[Dataset records]
-- Opening Marker --
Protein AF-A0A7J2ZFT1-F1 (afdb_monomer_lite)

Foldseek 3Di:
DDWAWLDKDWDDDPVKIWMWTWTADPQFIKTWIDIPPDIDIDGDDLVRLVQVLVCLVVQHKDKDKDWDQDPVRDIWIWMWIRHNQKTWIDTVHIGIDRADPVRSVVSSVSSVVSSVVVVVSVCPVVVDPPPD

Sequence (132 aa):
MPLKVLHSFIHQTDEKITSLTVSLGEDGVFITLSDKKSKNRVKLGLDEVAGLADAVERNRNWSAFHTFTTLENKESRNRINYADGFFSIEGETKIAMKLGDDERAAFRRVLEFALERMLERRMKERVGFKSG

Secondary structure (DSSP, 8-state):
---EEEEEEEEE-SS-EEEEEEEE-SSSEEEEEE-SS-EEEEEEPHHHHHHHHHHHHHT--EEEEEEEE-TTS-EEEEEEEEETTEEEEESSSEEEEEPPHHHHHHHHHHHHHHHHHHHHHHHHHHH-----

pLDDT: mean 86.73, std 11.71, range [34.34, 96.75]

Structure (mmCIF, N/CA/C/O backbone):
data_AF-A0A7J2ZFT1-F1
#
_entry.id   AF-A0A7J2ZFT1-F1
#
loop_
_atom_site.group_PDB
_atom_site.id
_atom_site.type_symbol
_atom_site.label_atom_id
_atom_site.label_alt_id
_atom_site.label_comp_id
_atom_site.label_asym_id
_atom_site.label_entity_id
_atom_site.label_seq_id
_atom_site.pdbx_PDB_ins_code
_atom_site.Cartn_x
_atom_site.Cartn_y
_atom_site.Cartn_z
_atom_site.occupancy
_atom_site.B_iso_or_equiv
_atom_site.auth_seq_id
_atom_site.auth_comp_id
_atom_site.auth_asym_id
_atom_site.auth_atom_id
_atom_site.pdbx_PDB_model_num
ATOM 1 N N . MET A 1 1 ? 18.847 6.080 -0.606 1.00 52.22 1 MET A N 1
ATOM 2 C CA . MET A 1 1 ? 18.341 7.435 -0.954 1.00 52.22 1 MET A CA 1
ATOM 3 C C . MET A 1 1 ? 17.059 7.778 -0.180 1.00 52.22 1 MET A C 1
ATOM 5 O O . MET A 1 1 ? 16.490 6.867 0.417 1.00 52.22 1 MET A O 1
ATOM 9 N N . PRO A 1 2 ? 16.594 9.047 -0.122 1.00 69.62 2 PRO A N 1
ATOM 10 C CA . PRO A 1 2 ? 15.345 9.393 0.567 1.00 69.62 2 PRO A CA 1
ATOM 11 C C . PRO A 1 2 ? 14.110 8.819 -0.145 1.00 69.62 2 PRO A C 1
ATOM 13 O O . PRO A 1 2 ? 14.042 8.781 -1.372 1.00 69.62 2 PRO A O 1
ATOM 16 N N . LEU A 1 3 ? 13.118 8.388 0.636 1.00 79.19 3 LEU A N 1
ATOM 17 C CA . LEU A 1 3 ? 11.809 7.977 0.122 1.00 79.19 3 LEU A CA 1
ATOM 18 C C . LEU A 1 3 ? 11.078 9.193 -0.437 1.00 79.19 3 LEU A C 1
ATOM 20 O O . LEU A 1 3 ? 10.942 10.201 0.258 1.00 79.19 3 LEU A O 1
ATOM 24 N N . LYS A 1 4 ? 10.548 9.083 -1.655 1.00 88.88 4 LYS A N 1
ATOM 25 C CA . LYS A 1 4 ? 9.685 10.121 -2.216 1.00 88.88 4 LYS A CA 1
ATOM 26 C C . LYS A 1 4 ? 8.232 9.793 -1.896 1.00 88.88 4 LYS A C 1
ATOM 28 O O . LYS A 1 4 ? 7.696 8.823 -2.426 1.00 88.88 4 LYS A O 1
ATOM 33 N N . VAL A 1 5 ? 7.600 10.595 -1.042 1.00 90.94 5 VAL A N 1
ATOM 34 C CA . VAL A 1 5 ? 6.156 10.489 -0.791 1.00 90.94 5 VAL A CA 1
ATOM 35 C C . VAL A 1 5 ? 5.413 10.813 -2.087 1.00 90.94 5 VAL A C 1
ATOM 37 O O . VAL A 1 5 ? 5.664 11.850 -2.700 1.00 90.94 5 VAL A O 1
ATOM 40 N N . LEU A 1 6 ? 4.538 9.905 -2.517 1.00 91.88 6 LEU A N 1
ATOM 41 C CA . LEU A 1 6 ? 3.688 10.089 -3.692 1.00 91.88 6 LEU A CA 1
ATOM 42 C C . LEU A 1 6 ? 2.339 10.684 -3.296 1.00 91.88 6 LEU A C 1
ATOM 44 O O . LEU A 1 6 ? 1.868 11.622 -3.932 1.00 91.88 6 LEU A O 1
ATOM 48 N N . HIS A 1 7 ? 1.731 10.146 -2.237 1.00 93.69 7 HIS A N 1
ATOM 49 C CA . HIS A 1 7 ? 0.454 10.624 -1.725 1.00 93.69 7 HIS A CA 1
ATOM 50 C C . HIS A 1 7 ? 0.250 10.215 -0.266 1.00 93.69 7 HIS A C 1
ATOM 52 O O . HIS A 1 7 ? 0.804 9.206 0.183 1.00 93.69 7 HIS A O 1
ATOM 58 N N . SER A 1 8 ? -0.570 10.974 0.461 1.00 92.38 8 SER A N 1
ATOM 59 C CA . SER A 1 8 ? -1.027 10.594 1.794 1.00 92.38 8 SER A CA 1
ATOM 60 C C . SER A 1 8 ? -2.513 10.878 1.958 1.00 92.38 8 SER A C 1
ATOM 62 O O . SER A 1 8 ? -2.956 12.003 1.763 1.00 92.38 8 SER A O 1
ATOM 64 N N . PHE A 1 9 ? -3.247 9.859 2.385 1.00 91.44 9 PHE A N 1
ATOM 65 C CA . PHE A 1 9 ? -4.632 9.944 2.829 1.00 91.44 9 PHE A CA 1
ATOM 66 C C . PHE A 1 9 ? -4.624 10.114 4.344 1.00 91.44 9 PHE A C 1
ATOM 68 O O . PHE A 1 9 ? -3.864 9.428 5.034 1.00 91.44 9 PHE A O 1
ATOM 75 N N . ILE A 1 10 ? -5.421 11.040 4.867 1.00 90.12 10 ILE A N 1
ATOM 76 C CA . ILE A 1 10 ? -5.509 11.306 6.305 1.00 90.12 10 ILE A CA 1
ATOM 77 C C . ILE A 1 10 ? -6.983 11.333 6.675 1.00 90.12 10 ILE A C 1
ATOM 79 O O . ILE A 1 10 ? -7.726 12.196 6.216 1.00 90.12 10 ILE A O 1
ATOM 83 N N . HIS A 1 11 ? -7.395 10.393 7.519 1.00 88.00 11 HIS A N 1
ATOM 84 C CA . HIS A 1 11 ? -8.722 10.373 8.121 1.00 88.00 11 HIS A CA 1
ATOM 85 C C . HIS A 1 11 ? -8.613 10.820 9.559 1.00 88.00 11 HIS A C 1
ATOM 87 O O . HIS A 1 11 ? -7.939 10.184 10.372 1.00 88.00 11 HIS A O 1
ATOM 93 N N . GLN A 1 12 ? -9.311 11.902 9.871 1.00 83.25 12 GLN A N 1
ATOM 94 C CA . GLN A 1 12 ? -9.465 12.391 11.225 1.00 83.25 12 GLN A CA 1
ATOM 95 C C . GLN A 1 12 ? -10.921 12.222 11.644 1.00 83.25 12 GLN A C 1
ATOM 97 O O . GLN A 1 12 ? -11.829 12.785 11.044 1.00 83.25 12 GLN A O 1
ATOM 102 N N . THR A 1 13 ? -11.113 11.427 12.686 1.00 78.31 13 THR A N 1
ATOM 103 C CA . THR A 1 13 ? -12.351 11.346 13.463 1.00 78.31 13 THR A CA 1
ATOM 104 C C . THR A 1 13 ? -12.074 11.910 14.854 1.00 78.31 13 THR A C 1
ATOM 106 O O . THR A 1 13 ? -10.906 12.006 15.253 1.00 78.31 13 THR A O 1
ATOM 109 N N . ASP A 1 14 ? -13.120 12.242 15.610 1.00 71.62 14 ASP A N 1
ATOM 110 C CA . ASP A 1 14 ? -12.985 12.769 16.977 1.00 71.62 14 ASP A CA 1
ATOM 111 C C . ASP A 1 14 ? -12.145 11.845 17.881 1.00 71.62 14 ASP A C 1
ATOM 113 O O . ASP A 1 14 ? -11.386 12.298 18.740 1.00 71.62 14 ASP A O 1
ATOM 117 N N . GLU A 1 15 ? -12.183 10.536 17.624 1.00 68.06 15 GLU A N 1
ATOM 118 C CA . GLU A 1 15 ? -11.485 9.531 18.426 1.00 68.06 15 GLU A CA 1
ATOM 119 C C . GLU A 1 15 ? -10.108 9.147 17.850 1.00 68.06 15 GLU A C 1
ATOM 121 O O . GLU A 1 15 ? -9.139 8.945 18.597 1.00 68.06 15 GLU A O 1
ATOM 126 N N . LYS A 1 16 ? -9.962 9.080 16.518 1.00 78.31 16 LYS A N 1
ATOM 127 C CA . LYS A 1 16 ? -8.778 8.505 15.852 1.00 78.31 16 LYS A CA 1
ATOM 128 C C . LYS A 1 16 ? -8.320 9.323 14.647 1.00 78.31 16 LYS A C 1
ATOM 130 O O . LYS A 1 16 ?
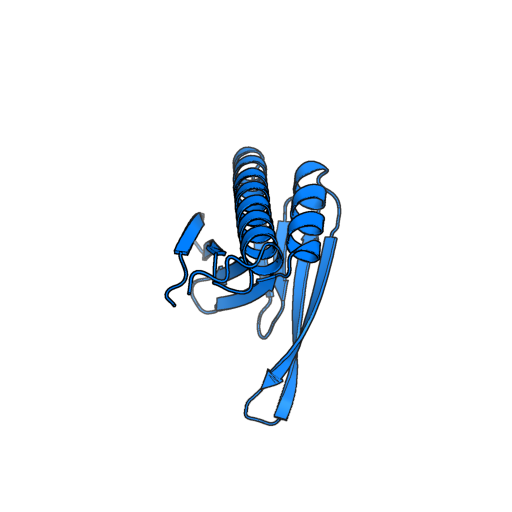 -9.119 9.698 13.795 1.00 78.31 16 LYS A O 1
ATOM 135 N N . ILE A 1 17 ? -7.005 9.522 14.558 1.00 83.81 17 ILE A N 1
ATOM 136 C CA . ILE A 1 17 ? -6.331 9.952 13.329 1.00 83.81 17 ILE A CA 1
ATOM 137 C C . ILE A 1 17 ? -5.683 8.705 12.748 1.00 83.81 17 ILE A C 1
ATOM 139 O O . ILE A 1 17 ? -4.908 8.053 13.447 1.00 83.81 17 ILE A O 1
ATOM 143 N N . THR A 1 18 ? -6.018 8.382 11.504 1.00 89.44 18 THR A N 1
ATOM 144 C CA . THR A 1 18 ? -5.359 7.329 10.729 1.00 89.44 18 THR A CA 1
ATOM 145 C C . THR A 1 18 ? -4.842 7.919 9.431 1.00 89.44 18 THR A C 1
ATOM 147 O O . THR A 1 18 ? -5.489 8.775 8.828 1.00 89.44 18 THR A O 1
ATOM 150 N N . SER A 1 19 ? -3.663 7.494 9.004 1.00 93.00 19 SER A N 1
ATOM 151 C CA . SER A 1 19 ? -3.088 7.925 7.739 1.00 93.00 19 SER A CA 1
ATOM 152 C C . SER A 1 19 ? -2.547 6.746 6.953 1.00 93.00 19 SER A C 1
ATOM 154 O O . SER A 1 19 ? -1.958 5.821 7.513 1.00 93.00 19 SER A O 1
ATOM 156 N N . LEU A 1 20 ? -2.746 6.809 5.641 1.00 93.62 20 LEU A N 1
ATOM 157 C CA . LEU A 1 20 ? -2.200 5.893 4.652 1.00 93.62 20 LEU A CA 1
ATOM 158 C C . LEU A 1 20 ? -1.277 6.703 3.746 1.00 93.62 20 LEU A C 1
ATOM 160 O O . LEU A 1 20 ? -1.727 7.586 3.022 1.00 93.62 20 LEU A O 1
ATOM 164 N N . THR A 1 21 ? 0.014 6.400 3.765 1.00 94.88 21 THR A N 1
ATOM 165 C CA . THR A 1 21 ? 1.022 7.077 2.947 1.00 94.88 21 THR A CA 1
ATOM 166 C C . THR A 1 21 ? 1.649 6.092 1.976 1.00 94.88 21 THR A C 1
ATOM 168 O O . THR A 1 21 ? 2.147 5.039 2.385 1.00 94.88 21 THR A O 1
ATOM 171 N N . VAL A 1 22 ? 1.676 6.462 0.697 1.00 95.50 22 VAL A N 1
ATOM 172 C CA . VAL A 1 22 ? 2.358 5.709 -0.358 1.00 95.50 22 VAL A CA 1
ATOM 173 C C . VAL A 1 22 ? 3.624 6.453 -0.749 1.00 95.50 22 VAL A C 1
ATOM 175 O O . VAL A 1 22 ? 3.578 7.627 -1.123 1.00 95.50 22 VAL A O 1
ATOM 178 N N . SER A 1 23 ? 4.755 5.762 -0.687 1.00 94.31 23 SER A N 1
ATOM 179 C CA . SER A 1 23 ? 6.069 6.324 -0.987 1.00 94.31 23 SER A CA 1
ATOM 180 C C . SER A 1 23 ? 6.827 5.442 -1.966 1.00 94.31 23 SER A C 1
ATOM 182 O O . SER A 1 23 ? 6.803 4.221 -1.856 1.00 94.31 23 SER A O 1
ATOM 184 N N . LEU A 1 24 ? 7.566 6.054 -2.883 1.00 92.00 24 LEU A N 1
ATOM 185 C CA . LEU A 1 24 ? 8.460 5.358 -3.800 1.00 92.00 24 LEU A CA 1
ATOM 186 C C . LEU A 1 24 ? 9.884 5.356 -3.226 1.00 92.00 24 LEU A C 1
ATOM 188 O O . LEU A 1 24 ? 10.473 6.420 -3.014 1.00 92.00 24 LEU A O 1
ATOM 192 N N . GLY A 1 25 ? 10.432 4.168 -2.967 1.00 87.12 25 GLY A N 1
ATOM 193 C CA . GLY A 1 25 ? 11.860 3.964 -2.701 1.00 87.12 25 GLY A CA 1
ATOM 194 C C . GLY A 1 25 ? 12.599 3.507 -3.954 1.00 87.12 25 GLY A C 1
ATOM 195 O O . GLY A 1 25 ? 11.985 3.371 -5.007 1.00 87.12 25 GLY A O 1
ATOM 196 N N . GLU A 1 26 ? 13.914 3.299 -3.868 1.00 77.50 26 GLU A N 1
ATOM 197 C CA . GLU A 1 26 ? 14.739 2.814 -4.994 1.00 77.50 26 GLU A CA 1
ATOM 198 C C . GLU A 1 26 ? 14.296 1.425 -5.465 1.00 77.50 26 GLU A C 1
ATOM 200 O O . GLU A 1 26 ? 14.179 1.179 -6.662 1.00 77.50 26 GLU A O 1
ATOM 205 N N . ASP A 1 27 ? 13.954 0.570 -4.509 1.00 77.44 27 ASP A N 1
ATOM 206 C CA . ASP A 1 27 ? 13.807 -0.874 -4.640 1.00 77.44 27 ASP A CA 1
ATOM 207 C C . ASP A 1 27 ? 12.358 -1.370 -4.479 1.00 77.44 27 ASP A C 1
ATOM 209 O O . ASP A 1 27 ? 12.120 -2.580 -4.440 1.00 77.44 27 ASP A O 1
ATOM 213 N N . GLY A 1 28 ? 11.387 -0.462 -4.350 1.00 85.62 28 GLY A N 1
ATOM 214 C CA . GLY A 1 28 ? 9.973 -0.807 -4.210 1.00 85.62 28 GLY A CA 1
ATOM 215 C C . GLY A 1 28 ? 9.078 0.350 -3.775 1.00 85.62 28 GLY A C 1
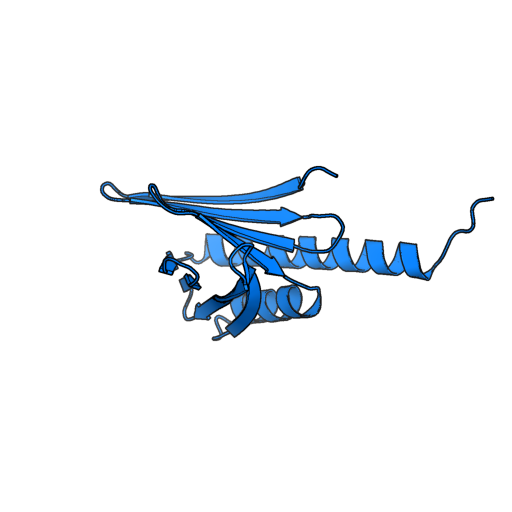ATOM 216 O O . GLY A 1 28 ? 9.527 1.482 -3.559 1.00 85.62 28 GLY A O 1
ATOM 217 N N . VAL A 1 29 ? 7.793 0.042 -3.623 1.00 93.19 29 VAL A N 1
ATOM 218 C CA . VAL A 1 29 ? 6.792 0.962 -3.070 1.00 93.19 29 VAL A CA 1
ATOM 219 C C . VAL A 1 29 ? 6.616 0.660 -1.598 1.00 93.19 29 VAL A C 1
ATOM 221 O O . VAL A 1 29 ? 6.468 -0.486 -1.199 1.00 93.19 29 VAL A O 1
ATOM 224 N N . PHE A 1 30 ? 6.616 1.691 -0.771 1.00 93.44 30 PHE A N 1
ATOM 225 C CA . PHE A 1 30 ? 6.357 1.567 0.648 1.00 93.44 30 PHE A CA 1
ATOM 226 C C . PHE A 1 30 ? 4.968 2.085 0.953 1.00 93.44 30 PHE A C 1
ATOM 228 O O . PHE A 1 30 ? 4.684 3.264 0.737 1.00 93.44 30 PHE A O 1
ATOM 235 N N . ILE A 1 31 ? 4.140 1.212 1.510 1.00 93.75 31 ILE A N 1
ATOM 236 C CA . ILE A 1 31 ? 2.860 1.598 2.079 1.00 93.75 31 ILE A CA 1
ATOM 237 C C . ILE A 1 31 ? 3.029 1.672 3.587 1.00 93.75 31 ILE A C 1
ATOM 239 O O . ILE A 1 31 ? 3.464 0.721 4.239 1.00 93.75 31 ILE A O 1
ATOM 243 N N . THR A 1 32 ? 2.732 2.842 4.130 1.00 92.81 32 THR A N 1
A
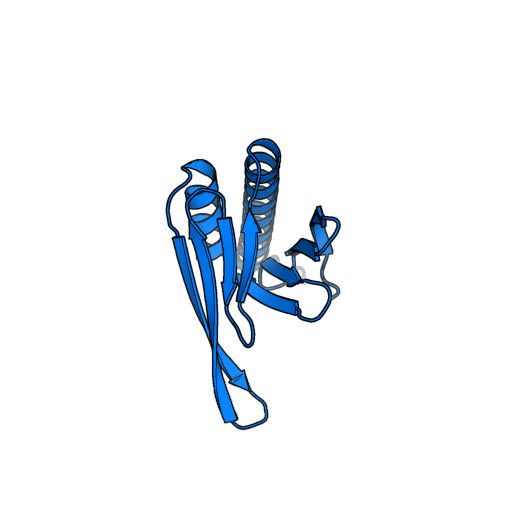TOM 244 C CA . THR A 1 32 ? 2.736 3.103 5.563 1.00 92.81 32 THR A CA 1
ATOM 245 C C . THR A 1 32 ? 1.311 3.358 5.997 1.00 92.81 32 THR A C 1
ATOM 247 O O . THR A 1 32 ? 0.655 4.224 5.426 1.00 92.81 32 THR A O 1
ATOM 250 N N . LEU A 1 33 ? 0.859 2.638 7.014 1.00 92.81 33 LEU A N 1
ATOM 251 C CA . LEU A 1 33 ? -0.401 2.910 7.676 1.00 92.81 33 LEU A CA 1
ATOM 252 C C . LEU A 1 33 ? -0.117 3.203 9.147 1.00 92.81 33 LEU A C 1
ATOM 254 O O . LEU A 1 33 ? 0.556 2.424 9.822 1.00 92.81 33 LEU A O 1
ATOM 258 N N . SER A 1 34 ? -0.567 4.357 9.622 1.00 91.75 34 SER A N 1
ATOM 259 C CA . SER A 1 34 ? -0.322 4.816 10.989 1.00 91.75 34 SER A CA 1
ATOM 260 C C . SER A 1 34 ? -1.595 5.295 11.653 1.00 91.75 34 SER A C 1
ATOM 262 O O . SER A 1 34 ? -2.474 5.849 10.998 1.00 91.75 34 SER A O 1
ATOM 264 N N . ASP A 1 35 ? -1.656 5.110 12.965 1.00 89.44 35 ASP A N 1
ATOM 265 C CA . ASP A 1 35 ? -2.599 5.779 13.848 1.00 89.44 35 ASP A CA 1
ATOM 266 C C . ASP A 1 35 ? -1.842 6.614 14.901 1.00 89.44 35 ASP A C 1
-- Closing Marker --
→ Directions: The line above containing "ATOM 226 C C", the line containing "ATOM 239 O O", and every line between them are to be transcribed exactly; no other line is wanted.

→ Your response:
ATOM 226 C C . PHE A 1 30 ? 4.968 2.085 0.953 1.00 93.44 30 PHE A C 1
ATOM 228 O O . PHE A 1 30 ? 4.684 3.264 0.737 1.00 93.44 30 PHE A O 1
ATOM 235 N N . ILE A 1 31 ? 4.140 1.212 1.510 1.00 93.75 31 ILE A N 1
ATOM 236 C CA . ILE A 1 31 ? 2.860 1.598 2.079 1.00 93.75 31 ILE A CA 1
ATOM 237 C C . ILE A 1 31 ? 3.029 1.672 3.587 1.00 93.75 31 ILE A C 1
ATOM 239 O O . ILE A 1 31 ? 3.464 0.721 4.239 1.00 93.75 31 ILE A O 1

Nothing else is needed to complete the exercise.